Référence : 2018 CAF 173

[TRADUCTION FRANÇAISE]

CORAM :

LA JUGE GAUTHIER

LA JUGE GLEASON

LE JUGE LASKIN

 

 

ENTRE :

SERGIY YURIS

appelant

et

LE MINISTRE DE L’IMMIGRATION, DES RÉFUGIÉS ET DE LA CITOYENNETÉ

intimé

Requête jugée sur dossier sans comparution des parties.

Jugement rendu à Ottawa (Ontario), le 26 septembre 2018.

MOTIFS DU JUGEMENT :

LA JUGE GLEASON

Y ONT SOUSCRIT :

LA JUGE GAUTHIER

LE JUGE LASKIN

 


Date : 20180926


Dossier : A-345-17

Référence : 2018 CAF 173

CORAM :

LA JUGE GAUTHIER

LA JUGE GLEASON

LE JUGE LASKIN

 

 

ENTRE :

SERGIY YURIS

appelant

et

LE MINISTRE DE L’IMMIGRATION, DES RÉFUGIÉS ET DE LA CITOYENNETÉ

intimé

MOTIFS DU JUGEMENT

LA JUGE GLEASON

[1]  La Cour est saisie d’une requête présentée par l’intimé visant à rejeter le présent appel en raison de son caractère théorique. Même si l’appelant concède que l’appel est devenu théorique, il demande à la Cour d’exercer son pouvoir discrétionnaire pour entendre l’appel, parce que la majeure partie du travail préalable à l’audience a été accomplie et que les questions en litige soulevées dans l’appel pourraient l’être de nouveau. Pour les motifs exposés ci-dessous, nous refuserions d’exercer notre pouvoir discrétionnaire de cette façon, accueillerions donc la requête de l’intimé et rejetterions l’appel, sans dépens.

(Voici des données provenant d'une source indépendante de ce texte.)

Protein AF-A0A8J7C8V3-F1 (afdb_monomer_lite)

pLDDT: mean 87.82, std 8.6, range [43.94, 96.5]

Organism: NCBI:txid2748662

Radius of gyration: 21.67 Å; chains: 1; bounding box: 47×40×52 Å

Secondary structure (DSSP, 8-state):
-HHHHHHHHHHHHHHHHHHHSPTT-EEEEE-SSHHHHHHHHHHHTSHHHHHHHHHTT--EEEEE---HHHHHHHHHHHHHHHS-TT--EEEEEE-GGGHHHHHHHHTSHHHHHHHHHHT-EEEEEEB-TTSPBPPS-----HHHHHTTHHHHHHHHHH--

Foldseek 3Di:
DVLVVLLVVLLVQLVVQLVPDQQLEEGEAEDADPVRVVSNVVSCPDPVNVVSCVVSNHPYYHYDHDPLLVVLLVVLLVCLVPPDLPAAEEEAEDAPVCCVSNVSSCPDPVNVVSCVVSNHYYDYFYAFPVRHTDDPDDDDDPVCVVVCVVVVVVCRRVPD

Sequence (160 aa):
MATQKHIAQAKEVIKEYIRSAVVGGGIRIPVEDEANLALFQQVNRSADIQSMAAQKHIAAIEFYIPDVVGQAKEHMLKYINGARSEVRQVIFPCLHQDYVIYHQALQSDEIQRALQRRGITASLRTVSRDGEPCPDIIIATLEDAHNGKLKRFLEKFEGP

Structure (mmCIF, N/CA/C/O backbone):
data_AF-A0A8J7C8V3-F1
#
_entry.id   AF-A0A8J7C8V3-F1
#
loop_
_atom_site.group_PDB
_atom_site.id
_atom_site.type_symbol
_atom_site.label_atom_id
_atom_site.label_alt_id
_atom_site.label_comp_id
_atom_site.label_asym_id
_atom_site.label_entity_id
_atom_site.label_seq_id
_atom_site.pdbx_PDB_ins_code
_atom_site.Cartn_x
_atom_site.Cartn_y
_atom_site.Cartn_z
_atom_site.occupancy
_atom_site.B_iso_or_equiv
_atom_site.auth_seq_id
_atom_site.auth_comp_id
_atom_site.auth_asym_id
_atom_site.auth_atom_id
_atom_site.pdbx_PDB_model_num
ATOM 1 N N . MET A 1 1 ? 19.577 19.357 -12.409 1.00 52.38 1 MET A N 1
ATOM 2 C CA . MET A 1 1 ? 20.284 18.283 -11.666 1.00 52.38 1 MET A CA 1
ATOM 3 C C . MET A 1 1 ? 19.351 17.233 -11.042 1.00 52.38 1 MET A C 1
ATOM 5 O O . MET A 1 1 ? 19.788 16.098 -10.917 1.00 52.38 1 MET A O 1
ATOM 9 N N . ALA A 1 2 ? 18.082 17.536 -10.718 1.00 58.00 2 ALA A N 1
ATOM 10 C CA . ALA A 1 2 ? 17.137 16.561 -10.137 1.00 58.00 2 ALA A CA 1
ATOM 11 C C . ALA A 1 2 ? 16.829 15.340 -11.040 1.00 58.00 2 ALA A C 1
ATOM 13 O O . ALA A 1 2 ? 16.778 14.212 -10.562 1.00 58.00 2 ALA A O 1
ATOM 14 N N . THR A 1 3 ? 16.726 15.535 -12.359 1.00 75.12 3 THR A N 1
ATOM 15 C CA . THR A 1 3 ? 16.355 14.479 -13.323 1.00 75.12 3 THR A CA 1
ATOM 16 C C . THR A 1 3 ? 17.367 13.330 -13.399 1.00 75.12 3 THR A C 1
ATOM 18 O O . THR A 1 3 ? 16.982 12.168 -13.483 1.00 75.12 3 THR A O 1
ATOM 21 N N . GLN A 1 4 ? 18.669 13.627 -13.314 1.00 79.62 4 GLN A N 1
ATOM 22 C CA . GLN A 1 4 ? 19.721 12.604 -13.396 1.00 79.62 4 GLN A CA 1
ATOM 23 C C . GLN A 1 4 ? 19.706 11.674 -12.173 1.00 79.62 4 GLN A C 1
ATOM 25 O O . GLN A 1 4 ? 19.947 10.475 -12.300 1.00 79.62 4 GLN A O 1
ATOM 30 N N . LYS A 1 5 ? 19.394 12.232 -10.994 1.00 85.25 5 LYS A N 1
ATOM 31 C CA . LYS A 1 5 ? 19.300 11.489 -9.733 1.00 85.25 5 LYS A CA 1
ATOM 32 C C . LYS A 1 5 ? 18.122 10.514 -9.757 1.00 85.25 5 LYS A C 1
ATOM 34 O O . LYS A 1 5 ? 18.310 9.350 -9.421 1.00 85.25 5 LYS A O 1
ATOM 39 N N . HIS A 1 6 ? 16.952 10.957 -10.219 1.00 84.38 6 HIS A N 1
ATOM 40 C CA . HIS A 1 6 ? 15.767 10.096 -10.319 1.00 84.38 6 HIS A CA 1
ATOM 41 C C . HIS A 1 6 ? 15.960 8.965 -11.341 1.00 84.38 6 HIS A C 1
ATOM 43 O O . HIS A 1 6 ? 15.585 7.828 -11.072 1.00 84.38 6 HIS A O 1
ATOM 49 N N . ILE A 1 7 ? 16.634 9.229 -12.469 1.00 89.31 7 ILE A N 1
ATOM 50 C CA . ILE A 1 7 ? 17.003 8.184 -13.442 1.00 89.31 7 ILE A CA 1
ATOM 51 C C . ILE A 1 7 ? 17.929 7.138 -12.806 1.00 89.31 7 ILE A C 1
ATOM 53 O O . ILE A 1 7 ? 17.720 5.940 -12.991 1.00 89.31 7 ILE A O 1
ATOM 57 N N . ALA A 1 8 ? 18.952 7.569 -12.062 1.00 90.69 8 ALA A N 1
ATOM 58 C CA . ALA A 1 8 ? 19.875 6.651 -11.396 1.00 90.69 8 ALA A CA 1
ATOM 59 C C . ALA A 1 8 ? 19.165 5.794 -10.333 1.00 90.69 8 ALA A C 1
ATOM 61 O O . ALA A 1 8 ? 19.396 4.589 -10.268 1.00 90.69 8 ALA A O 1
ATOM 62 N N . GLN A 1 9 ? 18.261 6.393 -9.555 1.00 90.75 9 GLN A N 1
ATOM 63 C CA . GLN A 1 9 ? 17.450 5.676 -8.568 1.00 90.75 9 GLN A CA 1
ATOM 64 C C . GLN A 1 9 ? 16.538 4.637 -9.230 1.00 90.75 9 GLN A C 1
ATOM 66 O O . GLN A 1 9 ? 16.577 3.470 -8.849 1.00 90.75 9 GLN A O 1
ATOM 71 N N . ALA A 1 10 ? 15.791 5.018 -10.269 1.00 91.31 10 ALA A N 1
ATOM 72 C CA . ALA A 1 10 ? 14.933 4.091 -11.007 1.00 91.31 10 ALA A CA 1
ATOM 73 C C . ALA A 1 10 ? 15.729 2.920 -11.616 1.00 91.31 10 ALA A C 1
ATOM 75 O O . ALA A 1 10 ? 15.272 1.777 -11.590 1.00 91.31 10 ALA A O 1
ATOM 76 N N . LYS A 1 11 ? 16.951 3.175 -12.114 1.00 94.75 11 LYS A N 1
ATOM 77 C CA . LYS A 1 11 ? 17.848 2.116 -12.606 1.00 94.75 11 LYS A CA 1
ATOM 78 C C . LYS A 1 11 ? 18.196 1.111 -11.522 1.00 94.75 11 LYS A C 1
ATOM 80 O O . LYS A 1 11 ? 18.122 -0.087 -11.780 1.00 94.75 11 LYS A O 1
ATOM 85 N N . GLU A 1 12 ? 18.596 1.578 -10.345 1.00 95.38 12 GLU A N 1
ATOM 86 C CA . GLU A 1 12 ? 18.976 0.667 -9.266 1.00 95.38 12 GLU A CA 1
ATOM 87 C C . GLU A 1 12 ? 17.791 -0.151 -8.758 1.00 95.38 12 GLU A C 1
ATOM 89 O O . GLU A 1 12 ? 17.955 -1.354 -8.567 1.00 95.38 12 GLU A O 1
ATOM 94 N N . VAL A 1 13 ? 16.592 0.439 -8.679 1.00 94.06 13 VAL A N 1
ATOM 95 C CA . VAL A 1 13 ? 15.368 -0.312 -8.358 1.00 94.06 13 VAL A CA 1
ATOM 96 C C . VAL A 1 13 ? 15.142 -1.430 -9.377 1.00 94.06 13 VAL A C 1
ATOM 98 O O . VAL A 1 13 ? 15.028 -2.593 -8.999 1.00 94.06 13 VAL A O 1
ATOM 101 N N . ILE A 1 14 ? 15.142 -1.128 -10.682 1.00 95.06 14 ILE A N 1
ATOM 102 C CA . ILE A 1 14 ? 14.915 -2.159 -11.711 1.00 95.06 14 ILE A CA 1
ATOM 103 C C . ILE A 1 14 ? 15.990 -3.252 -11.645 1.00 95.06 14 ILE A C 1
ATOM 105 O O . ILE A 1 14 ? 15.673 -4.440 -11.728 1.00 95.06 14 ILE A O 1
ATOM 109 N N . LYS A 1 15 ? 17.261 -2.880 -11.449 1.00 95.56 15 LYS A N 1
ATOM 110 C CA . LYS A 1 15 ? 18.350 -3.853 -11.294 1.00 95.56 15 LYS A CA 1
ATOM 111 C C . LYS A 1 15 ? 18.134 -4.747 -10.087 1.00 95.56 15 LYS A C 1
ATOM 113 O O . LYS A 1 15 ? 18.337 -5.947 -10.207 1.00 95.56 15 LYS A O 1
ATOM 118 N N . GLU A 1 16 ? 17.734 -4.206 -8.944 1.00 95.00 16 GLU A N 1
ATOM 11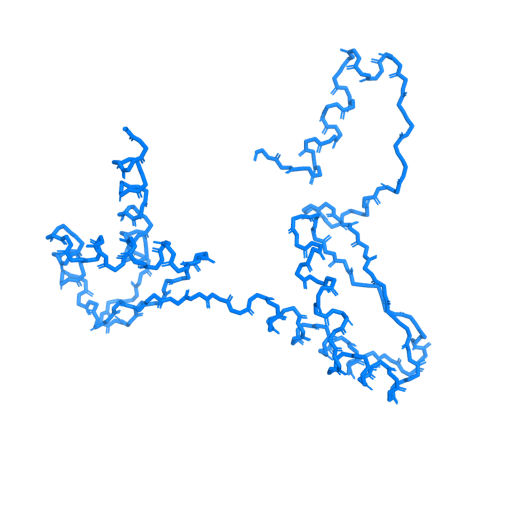9 C CA . GLU A 1 16 ? 17.468 -4.995 -7.743 1.00 95.00 16 GLU A CA 1
ATOM 120 C C . GLU A 1 16 ? 16.387 -6.053 -7.984 1.00 95.00 16 GLU A C 1
ATOM 122 O O . GLU A 1 16 ? 16.609 -7.226 -7.680 1.00 95.00 16 GLU A O 1
ATOM 127 N N . TYR A 1 17 ? 15.291 -5.680 -8.647 1.00 94.31 17 TYR A N 1
ATOM 128 C CA . TYR A 1 17 ? 14.256 -6.629 -9.059 1.00 94.31 17 TYR A CA 1
ATOM 129 C C . TYR A 1 17 ? 14.784 -7.692 -10.028 1.00 94.31 17 TYR A C 1
ATOM 131 O O . TYR A 1 17 ? 14.478 -8.873 -9.879 1.00 94.31 17 TYR A O 1
ATOM 139 N N . ILE A 1 18 ? 15.634 -7.322 -10.993 1.00 94.00 18 ILE A N 1
ATOM 140 C CA . ILE A 1 18 ? 16.283 -8.319 -11.855 1.00 94.00 18 ILE A CA 1
ATOM 141 C C . ILE A 1 18 ? 17.200 -9.224 -11.019 1.00 94.00 18 ILE A C 1
ATOM 1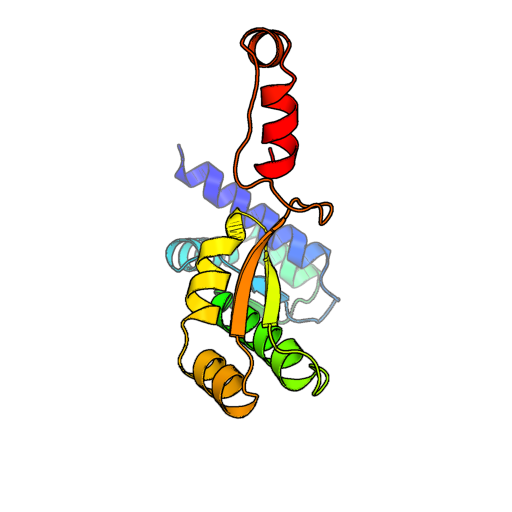43 O O . ILE A 1 18 ? 17.173 -10.435 -11.212 1.00 94.00 18 ILE A O 1
ATOM 147 N N . ARG A 1 19 ? 17.974 -8.706 -10.052 1.00 93.25 19 ARG A N 1
ATOM 148 C CA . ARG A 1 19 ? 18.849 -9.521 -9.178 1.00 93.25 19 ARG A CA 1
ATOM 149 C C . ARG A 1 19 ? 18.059 -10.505 -8.321 1.00 93.25 19 ARG A C 1
ATOM 151 O O . ARG A 1 19 ? 18.544 -11.619 -8.136 1.00 93.25 19 ARG A O 1
ATOM 158 N N . SER A 1 20 ? 16.860 -10.151 -7.867 1.00 89.56 20 SER A N 1
ATOM 159 C CA . SER A 1 20 ? 16.008 -11.013 -7.036 1.00 89.56 20 SER A CA 1
ATOM 160 C C . SER A 1 20 ? 15.091 -11.951 -7.830 1.00 89.56 20 SER A C 1
ATOM 162 O O . SER A 1 20 ? 14.641 -12.957 -7.290 1.00 89.56 20 SER A O 1
ATOM 164 N N . ALA A 1 21 ? 14.854 -11.683 -9.117 1.00 88.94 21 ALA A N 1
ATOM 165 C CA . ALA A 1 21 ? 13.959 -12.485 -9.950 1.00 88.94 21 ALA A CA 1
ATOM 166 C C . ALA A 1 21 ? 14.405 -13.947 -10.135 1.00 88.94 21 ALA A C 1
ATOM 168 O O . ALA A 1 21 ? 15.593 -14.273 -10.107 1.00 88.94 21 ALA A O 1
ATOM 169 N N . VAL A 1 22 ? 13.454 -14.836 -10.403 1.00 85.75 22 VAL A N 1
ATOM 170 C CA . VAL A 1 22 ? 13.755 -16.207 -10.837 1.00 85.75 22 VAL A CA 1
ATOM 171 C C . VAL A 1 22 ? 14.207 -16.181 -12.301 1.00 85.75 22 VAL A C 1
ATOM 173 O O . VAL A 1 22 ? 13.651 -15.441 -13.112 1.00 85.75 22 VAL A O 1
ATOM 176 N N . VAL A 1 23 ? 15.224 -16.977 -12.643 1.00 86.06 23 VAL A N 1
ATOM 177 C CA . VAL A 1 23 ? 15.698 -17.127 -14.032 1.00 86.06 23 VAL A CA 1
ATOM 178 C C . VAL A 1 23 ? 14.550 -17.624 -14.912 1.00 86.06 23 VAL A C 1
ATOM 180 O O . VAL A 1 23 ? 13.860 -18.568 -14.535 1.00 86.06 23 VAL A O 1
ATOM 183 N N . GLY A 1 24 ? 14.328 -16.998 -16.070 1.00 79.81 24 GLY A N 1
ATOM 184 C CA . GLY A 1 24 ? 13.191 -17.344 -16.938 1.00 79.81 24 GLY A CA 1
ATOM 185 C C . GLY A 1 24 ? 11.856 -16.711 -16.524 1.00 79.81 24 GLY A C 1
ATOM 186 O O . GLY A 1 24 ? 10.867 -16.852 -17.239 1.00 79.81 24 GLY A O 1
ATOM 187 N N . GLY A 1 25 ? 11.797 -16.044 -15.367 1.00 85.44 25 GLY A N 1
ATOM 188 C CA . GLY A 1 25 ? 10.568 -15.490 -14.805 1.00 85.44 25 GLY A CA 1
ATOM 189 C C . GLY A 1 25 ? 10.183 -14.121 -15.368 1.00 85.44 25 GLY A C 1
ATOM 190 O O . GLY A 1 25 ? 10.983 -13.428 -15.998 1.00 85.44 25 GLY A O 1
ATOM 191 N N . GLY A 1 26 ? 8.940 -13.719 -15.101 1.00 88.88 26 GLY A N 1
ATOM 192 C CA . GLY A 1 26 ? 8.481 -12.339 -15.253 1.00 88.88 26 GLY A CA 1
ATOM 193 C C . GLY A 1 26 ? 8.698 -11.536 -13.970 1.00 88.88 26 GLY A C 1
ATOM 194 O O . GLY A 1 26 ? 8.671 -12.085 -12.868 1.00 88.88 26 GLY A O 1
ATOM 195 N N . ILE A 1 27 ? 8.901 -10.231 -14.114 1.00 92.44 27 ILE A N 1
ATOM 196 C CA . ILE A 1 27 ? 9.075 -9.285 -13.011 1.00 92.44 27 ILE A CA 1
ATOM 197 C C . ILE A 1 27 ? 7.921 -8.292 -13.046 1.00 92.44 27 ILE A C 1
ATOM 199 O O . ILE A 1 27 ? 7.610 -7.747 -14.102 1.00 92.44 27 ILE A O 1
ATOM 203 N N . ARG A 1 28 ? 7.324 -8.016 -11.884 1.00 91.75 28 ARG A N 1
ATOM 204 C CA . ARG A 1 28 ? 6.332 -6.950 -11.715 1.00 91.75 28 ARG A CA 1
ATOM 205 C C . ARG A 1 28 ? 6.851 -5.964 -10.679 1.00 91.75 28 ARG A C 1
ATOM 207 O O . ARG A 1 28 ? 7.151 -6.363 -9.557 1.00 91.75 28 ARG A O 1
ATOM 214 N N . ILE A 1 29 ? 6.991 -4.705 -11.075 1.00 91.75 29 ILE A N 1
ATOM 215 C CA . ILE A 1 29 ? 7.591 -3.642 -10.267 1.00 91.75 29 ILE A CA 1
ATOM 216 C C . ILE A 1 29 ? 6.505 -2.604 -9.954 1.00 91.75 29 ILE A C 1
ATOM 218 O O . ILE A 1 29 ? 5.957 -2.012 -10.890 1.00 91.75 29 ILE A O 1
ATOM 222 N N . PRO A 1 30 ? 6.178 -2.367 -8.671 1.00 90.12 30 PRO A N 1
ATOM 223 C CA . PRO A 1 30 ? 5.266 -1.301 -8.292 1.00 90.12 30 PRO A CA 1
ATOM 224 C C . PRO A 1 30 ? 5.923 0.069 -8.508 1.00 90.12 30 PRO A C 1
ATOM 226 O O . PRO A 1 30 ? 7.096 0.263 -8.187 1.00 90.12 30 PRO A O 1
ATOM 229 N N . VAL A 1 31 ? 5.155 1.023 -9.026 1.00 91.00 31 VAL A N 1
ATOM 230 C CA . VAL A 1 31 ? 5.534 2.435 -9.166 1.00 91.00 31 VAL A CA 1
ATOM 231 C C . VAL A 1 31 ? 4.506 3.317 -8.466 1.00 91.00 31 VAL A C 1
ATOM 233 O O . VAL A 1 31 ? 3.336 2.967 -8.387 1.00 91.00 31 VAL A O 1
ATOM 236 N N . GLU A 1 32 ? 4.946 4.446 -7.924 1.00 83.44 32 GLU A N 1
ATOM 237 C CA . GLU A 1 32 ? 4.112 5.288 -7.056 1.00 83.44 32 GLU A CA 1
ATOM 238 C C . GLU A 1 32 ? 2.995 6.021 -7.812 1.00 83.44 32 GLU A C 1
ATOM 240 O O . GLU A 1 32 ? 1.865 6.091 -7.338 1.00 83.44 32 GLU A O 1
ATOM 245 N N . ASP A 1 33 ? 3.305 6.539 -9.002 1.00 84.31 33 ASP A N 1
ATOM 246 C CA . ASP A 1 33 ? 2.399 7.354 -9.805 1.00 84.31 33 ASP A CA 1
ATOM 247 C C . ASP A 1 33 ? 2.711 7.248 -11.310 1.00 84.31 33 ASP A C 1
ATOM 249 O O . ASP A 1 33 ? 3.648 6.567 -11.740 1.00 84.31 33 ASP A O 1
ATOM 253 N N . GLU A 1 34 ? 1.915 7.943 -12.122 1.00 86.69 34 GLU A N 1
ATOM 254 C CA . GLU A 1 34 ? 2.045 7.974 -13.584 1.00 86.69 34 GLU A CA 1
ATOM 255 C C . GLU A 1 34 ? 3.343 8.640 -14.074 1.00 86.69 34 GLU A C 1
ATOM 257 O O . GLU A 1 34 ? 3.909 8.244 -15.098 1.00 86.69 34 GLU A O 1
ATOM 262 N N . ALA A 1 35 ? 3.865 9.633 -13.349 1.00 85.44 35 ALA A N 1
ATOM 263 C CA . ALA A 1 35 ? 5.114 10.294 -13.723 1.00 85.44 35 ALA A CA 1
ATOM 264 C C . ALA A 1 35 ? 6.307 9.342 -13.535 1.00 85.44 35 ALA A C 1
ATOM 266 O O . ALA A 1 35 ? 7.178 9.228 -14.407 1.00 85.44 35 ALA A O 1
ATOM 267 N N . ASN A 1 36 ? 6.306 8.600 -12.430 1.00 88.69 36 ASN A N 1
ATOM 268 C CA . ASN A 1 36 ? 7.255 7.538 -12.149 1.00 88.69 36 ASN A CA 1
ATOM 269 C C . ASN A 1 36 ? 7.075 6.362 -13.111 1.00 88.69 36 ASN A C 1
ATOM 271 O O . ASN A 1 36 ? 8.077 5.826 -13.582 1.00 88.69 36 ASN A O 1
ATOM 275 N N . LEU A 1 37 ? 5.847 5.999 -13.491 1.00 91.44 37 LEU A N 1
ATOM 276 C CA . LEU A 1 37 ? 5.612 4.972 -14.508 1.00 91.44 37 LEU A CA 1
ATOM 277 C C . LEU A 1 37 ? 6.331 5.312 -15.821 1.00 91.44 37 LEU A C 1
ATOM 279 O O . LEU A 1 37 ? 7.086 4.487 -16.344 1.00 91.44 37 LEU A O 1
ATOM 283 N N . ALA A 1 38 ? 6.161 6.537 -16.325 1.00 90.12 38 ALA A N 1
ATOM 284 C CA . ALA A 1 38 ? 6.824 6.990 -17.547 1.00 90.12 38 ALA A CA 1
ATOM 285 C C . ALA A 1 38 ? 8.360 6.965 -17.420 1.00 90.12 38 ALA A C 1
ATOM 287 O O . ALA A 1 38 ? 9.057 6.497 -18.328 1.00 90.12 38 ALA A O 1
ATOM 288 N N . LEU A 1 39 ? 8.896 7.407 -16.277 1.00 92.81 39 LEU A N 1
ATOM 289 C CA . LEU A 1 39 ? 10.330 7.364 -15.986 1.00 92.81 39 LEU A CA 1
ATOM 290 C C . LEU A 1 39 ? 10.869 5.926 -15.977 1.00 92.81 39 LEU A C 1
ATOM 292 O O . LEU A 1 39 ? 11.889 5.646 -16.608 1.00 92.81 39 LEU A O 1
ATOM 296 N N . PHE A 1 40 ? 10.193 5.001 -15.297 1.00 94.62 40 PHE A N 1
ATOM 297 C CA . PHE A 1 40 ? 10.603 3.599 -15.214 1.00 94.62 40 PHE A CA 1
ATOM 298 C C . PHE A 1 40 ? 10.526 2.907 -16.577 1.00 94.62 40 PHE A C 1
ATOM 300 O O . PHE A 1 40 ? 11.456 2.192 -16.955 1.00 94.62 40 PHE A O 1
ATOM 307 N N . GLN A 1 41 ? 9.489 3.185 -17.370 1.00 93.56 41 GLN A N 1
ATOM 308 C CA . GLN A 1 41 ? 9.389 2.705 -18.750 1.00 93.56 41 GLN A CA 1
ATOM 309 C C . GLN A 1 41 ? 10.534 3.226 -19.628 1.00 93.56 41 GLN A C 1
ATOM 311 O O . GLN A 1 41 ? 11.094 2.468 -20.424 1.00 93.56 41 GLN A O 1
ATOM 316 N N . GLN A 1 42 ? 10.911 4.499 -19.482 1.00 93.06 42 GLN A N 1
ATOM 317 C CA . GLN A 1 42 ? 12.066 5.067 -20.178 1.00 93.06 42 GLN A CA 1
ATOM 318 C C . GLN A 1 42 ? 13.364 4.377 -19.743 1.00 93.06 42 GLN A C 1
ATOM 320 O O . GLN A 1 42 ? 14.167 3.976 -20.586 1.00 93.06 42 GLN A O 1
ATOM 325 N N . VAL A 1 43 ? 13.568 4.219 -18.435 1.00 94.62 43 VAL A N 1
ATOM 326 C CA . VAL A 1 43 ? 14.771 3.609 -17.863 1.00 94.62 43 VAL A CA 1
ATOM 327 C C . VAL A 1 43 ? 14.909 2.151 -18.290 1.00 94.62 43 VAL A C 1
ATOM 329 O O . VAL A 1 43 ? 16.020 1.731 -18.617 1.00 94.62 43 VAL A O 1
ATOM 332 N N . ASN A 1 44 ? 13.803 1.408 -18.362 1.00 94.69 44 ASN A N 1
ATOM 333 C CA . ASN A 1 44 ? 13.783 0.015 -18.792 1.00 94.69 44 ASN A CA 1
ATOM 334 C C . ASN A 1 44 ? 14.408 -0.175 -20.180 1.00 94.69 44 ASN A C 1
ATOM 336 O O . ASN A 1 44 ? 15.048 -1.187 -20.428 1.00 94.69 44 ASN A O 1
ATOM 340 N N . ARG A 1 45 ? 14.308 0.818 -21.072 1.00 93.81 45 ARG A N 1
ATOM 341 C CA . ARG A 1 45 ? 14.910 0.776 -22.418 1.00 93.81 45 ARG A CA 1
ATOM 342 C C . ARG A 1 45 ? 16.430 0.981 -22.422 1.00 93.81 45 ARG A C 1
ATOM 344 O O . ARG A 1 45 ? 17.048 0.922 -23.481 1.00 93.81 45 ARG A O 1
ATOM 351 N N . SER A 1 46 ? 17.046 1.249 -21.270 1.00 94.75 46 SER A N 1
ATOM 352 C CA . SER A 1 46 ? 18.496 1.432 -21.176 1.00 94.75 46 SER A CA 1
ATOM 353 C C . SER A 1 46 ? 19.233 0.121 -21.457 1.00 94.75 46 SER A C 1
ATOM 355 O O . SER A 1 46 ? 18.851 -0.936 -20.956 1.00 94.75 46 SER A O 1
ATOM 357 N N . ALA A 1 47 ? 20.339 0.202 -22.202 1.00 93.56 47 ALA A N 1
ATOM 358 C CA . ALA A 1 47 ? 21.121 -0.966 -22.607 1.00 93.56 47 ALA A CA 1
ATOM 359 C C . ALA A 1 47 ? 21.625 -1.809 -21.421 1.00 93.56 47 ALA A C 1
ATOM 361 O O . ALA A 1 47 ? 21.660 -3.034 -21.516 1.00 93.56 47 ALA A O 1
ATOM 362 N N . ASP A 1 48 ? 21.979 -1.175 -20.297 1.00 94.94 48 ASP A N 1
ATOM 363 C CA . ASP A 1 48 ? 22.440 -1.872 -19.092 1.00 94.94 48 ASP A CA 1
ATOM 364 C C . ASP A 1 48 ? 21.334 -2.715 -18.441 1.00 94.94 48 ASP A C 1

[2]  Un peu de contexte est nécessaire pour formuler la question dont nous sommes saisis.

[3]  L’appelant a présenté une demande d’asile et a également cherché à être inclus comme personne à charge dans la demande de résidence permanente fondée sur des motifs d’ordre humanitaire présentée par son épouse et son fils. Un agent d’immigration a rejeté la demande de l’appelant visant à être inclus comme personne à charge, conformément à l’alinéa 25(1.2)b) de la Loi sur l’immigration et la protection des réfugiés, L.C.  2001, ch. 27 (la LIPR), qui dispose que le ministre ne peut pas examiner une demande fondée sur les motifs d’ordre humanitaire si l’ « étranger » a présenté une demande d’asile en cours devant la Section de la protection des réfugiés (SPR) ou la Section d’appel des réfugiés (SAR) de la Commission de l’immigration et du statut de réfugié du Canada. Ainsi, l’agent d’immigration a interprété le terme « étranger », comme comprenant non seulement le demandeur principal dont la demande est fondée sur les motifs d’ordre humanitaire, mais également les personnes à charge déclarées.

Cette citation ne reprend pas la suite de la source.